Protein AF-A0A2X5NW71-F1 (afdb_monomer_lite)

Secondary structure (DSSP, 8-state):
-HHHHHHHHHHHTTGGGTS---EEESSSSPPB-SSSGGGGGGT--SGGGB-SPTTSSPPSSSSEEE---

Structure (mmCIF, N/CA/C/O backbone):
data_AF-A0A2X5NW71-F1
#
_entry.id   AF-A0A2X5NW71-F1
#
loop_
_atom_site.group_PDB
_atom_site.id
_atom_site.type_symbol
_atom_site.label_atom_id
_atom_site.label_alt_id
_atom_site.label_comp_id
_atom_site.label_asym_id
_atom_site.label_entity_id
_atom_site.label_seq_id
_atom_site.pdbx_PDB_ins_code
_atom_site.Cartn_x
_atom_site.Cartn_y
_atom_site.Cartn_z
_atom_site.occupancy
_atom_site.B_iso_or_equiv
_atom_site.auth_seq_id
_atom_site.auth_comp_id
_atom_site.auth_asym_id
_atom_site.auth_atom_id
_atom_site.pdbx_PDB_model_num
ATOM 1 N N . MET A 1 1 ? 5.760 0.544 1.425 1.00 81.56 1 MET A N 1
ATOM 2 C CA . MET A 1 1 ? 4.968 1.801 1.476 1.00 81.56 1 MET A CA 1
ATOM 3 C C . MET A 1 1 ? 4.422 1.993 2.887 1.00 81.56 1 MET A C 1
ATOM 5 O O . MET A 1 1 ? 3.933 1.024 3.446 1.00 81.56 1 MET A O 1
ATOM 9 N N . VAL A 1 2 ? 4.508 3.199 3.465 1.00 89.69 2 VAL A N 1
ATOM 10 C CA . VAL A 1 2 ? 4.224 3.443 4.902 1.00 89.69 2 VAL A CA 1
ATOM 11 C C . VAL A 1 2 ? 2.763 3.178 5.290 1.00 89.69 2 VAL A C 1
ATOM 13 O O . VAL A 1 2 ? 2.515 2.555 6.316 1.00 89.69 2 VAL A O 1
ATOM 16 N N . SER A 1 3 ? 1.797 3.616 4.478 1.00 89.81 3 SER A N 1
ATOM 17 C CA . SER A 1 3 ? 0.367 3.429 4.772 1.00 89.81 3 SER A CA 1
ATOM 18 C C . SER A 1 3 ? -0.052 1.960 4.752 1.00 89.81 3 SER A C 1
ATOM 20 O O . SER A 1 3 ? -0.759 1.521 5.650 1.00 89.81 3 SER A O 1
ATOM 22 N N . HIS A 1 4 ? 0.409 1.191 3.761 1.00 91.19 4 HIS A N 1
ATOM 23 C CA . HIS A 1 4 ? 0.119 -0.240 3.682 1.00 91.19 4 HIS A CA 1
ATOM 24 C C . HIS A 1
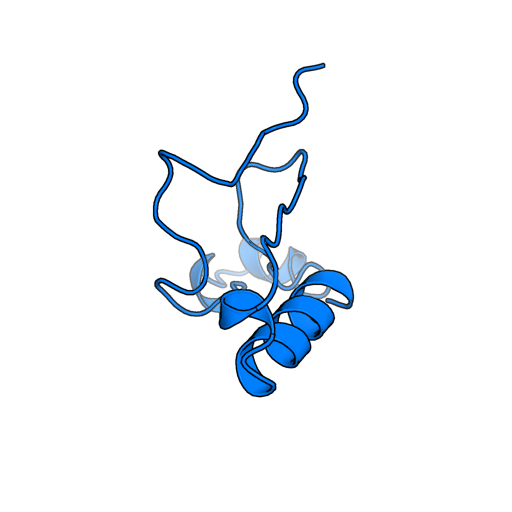 4 ? 0.704 -0.997 4.875 1.00 91.19 4 HIS A C 1
ATOM 26 O O . HIS A 1 4 ? -0.028 -1.708 5.550 1.00 91.19 4 HIS A O 1
ATOM 32 N N . TYR A 1 5 ? 1.968 -0.719 5.214 1.00 93.12 5 TYR A N 1
ATOM 33 C CA . TYR A 1 5 ? 2.609 -1.292 6.397 1.00 93.12 5 TYR A CA 1
ATOM 34 C C . TYR A 1 5 ? 1.831 -0.984 7.679 1.00 93.12 5 TYR A C 1
ATOM 36 O O . TYR A 1 5 ? 1.623 -1.849 8.521 1.00 93.12 5 TYR A O 1
ATOM 44 N N . PHE A 1 6 ? 1.318 0.239 7.822 1.00 93.75 6 PHE A N 1
ATOM 45 C 
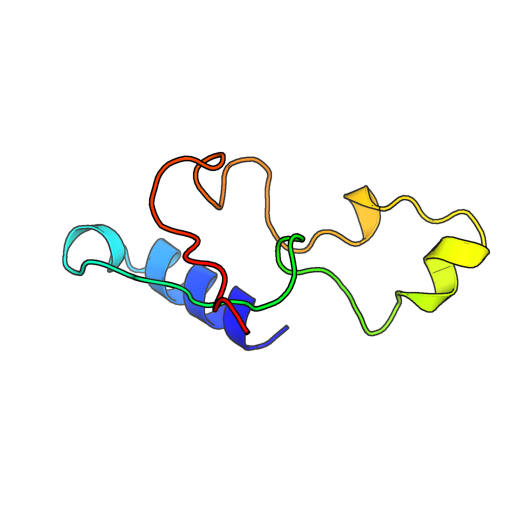CA . PHE A 1 6 ? 0.466 0.573 8.958 1.00 93.75 6 PHE A CA 1
ATOM 46 C C . PHE A 1 6 ? -0.810 -0.286 9.013 1.00 93.75 6 PHE A C 1
ATOM 48 O O . PHE A 1 6 ? -1.175 -0.746 10.092 1.00 93.75 6 PHE A O 1
ATOM 55 N N . LEU A 1 7 ? -1.463 -0.553 7.878 1.00 92.75 7 LEU A N 1
ATOM 56 C CA . LEU A 1 7 ? -2.636 -1.435 7.826 1.00 92.75 7 LEU A CA 1
ATOM 57 C C . LEU A 1 7 ? -2.289 -2.887 8.175 1.00 92.75 7 LEU A C 1
ATOM 59 O O . LEU A 1 7 ? -3.035 -3.504 8.935 1.00 92.75 7 LEU A O 1
ATOM 63 N N . GLU A 1 8 ? -1.156 -3.408 7.694 1.00 93.31 8 GLU A N 1
ATOM 64 C CA . GLU A 1 8 ? -0.647 -4.735 8.078 1.00 93.31 8 GLU A CA 1
ATOM 65 C C . GLU A 1 8 ? -0.484 -4.815 9.600 1.00 93.31 8 GLU A C 1
ATOM 67 O O . GLU A 1 8 ? -1.024 -5.706 10.252 1.00 93.31 8 GLU A O 1
ATOM 72 N N . GLN A 1 9 ? 0.126 -3.793 10.201 1.00 95.56 9 GLN A N 1
ATOM 73 C CA . GLN A 1 9 ? 0.285 -3.693 11.647 1.00 95.56 9 GLN A CA 1
ATOM 74 C C . GLN A 1 9 ? -1.048 -3.637 12.424 1.00 95.56 9 GLN A C 1
ATOM 76 O O . GLN A 1 9 ? -1.107 -4.129 13.558 1.00 95.56 9 GLN A O 1
ATOM 81 N N . LEU A 1 10 ? -2.111 -3.039 11.871 1.00 94.25 10 LEU A N 1
ATOM 82 C CA . LEU A 1 10 ? -3.453 -3.060 12.476 1.00 94.25 10 LEU A CA 1
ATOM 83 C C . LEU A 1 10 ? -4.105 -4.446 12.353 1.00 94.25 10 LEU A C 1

+++

**What to work on**
All lines between the one that contains "ATOM 34 C C" and the end of the records above, both included, are to be returned exactly as they stand, except for pictures, which are omitted.

**Exercise output**
ATOM 34 C C . TYR A 1 5 ? 1.831 -0.984 7.679 1.00 93.12 5 TYR A C 1
ATOM 36 O O . TYR A 1 5 ? 1.623 -1.849 8.521 1.00 93.12 5 TYR A O 1
ATOM 44 N N . PHE A 1 6 ? 1.318 0.239 7.822 1.00 93.75 6 PHE A N 1
ATOM 45 C 
CA . PHE A 1 6 ? 0.466 0.573 8.958 1.00 93.75 6 PHE A CA 1
ATOM 46 C C . PHE A 1 6 ? -0.810 -0.286 9.013 1.00 93.75 6 PHE A C 1
ATOM 48 O O . PHE A 1 6 ? -1.175 -0.746 10.092 1.00 93.75 6 PHE A O 1
ATOM 55 N N . LEU A 1 7 ? -1.463 -0.553 7.878 1.00 92.75 7 LEU A N 1
ATOM 56 C CA . LEU A 1 7 ? -2.636 -1.435 7.826 1.00 92.75 7 LEU A CA 1
ATOM 57 C C . LEU A 1 7 ? -2.289 -2.887 8.175 1.00 92.75 7 LEU A C 1
ATOM 59 O O . LEU A 1 7 ? -3.035 -3.504 8.935 1.00 92.75 7 LEU A O 1
ATOM 63 N N . GLU A 1 8 ? -1.156 -3.408 7.694 1.00 93.31 8 GLU A N 1
ATOM 64 C CA . GLU A 1 8 ? -0.647 -4.735 8.078 1.00 93.31 8 GLU A CA 1
ATOM 65 C C . GLU A 1 8 ? -0.484 -4.815 9.600 1.00 93.31 8 GLU A C 1
ATOM 67 O O . GLU A 1 8 ? -1.024 -5.706 10.252 1.00 93.31 8 GLU A O 1
ATOM 72 N N . GLN A 1 9 ? 0.126 -3.793 10.201 1.00 95.56 9 GLN A N 1
ATOM 73 C CA . GLN A 1 9 ? 0.285 -3.693 11.647 1.00 95.56 9 GLN A CA 1
ATOM 74 C C . GLN A 1 9 ? -1.048 -3.637 12.424 1.00 95.56 9 GLN A C 1
ATOM 76 O O . GLN A 1 9 ? -1.107 -4.129 13.558 1.00 95.56 9 GLN A O 1
ATOM 81 N N . LEU A 1 10 ? -2.111 -3.039 11.871 1.00 94.25 10 LEU A N 1
ATOM 82 C CA . LEU A 1 10 ? -3.453 -3.060 12.476 1.00 94.25 10 LEU A CA 1
ATOM 83 C C . LEU A 1 10 ? -4.105 -4.446 12.353 1.00 94.25 10 LEU A C 1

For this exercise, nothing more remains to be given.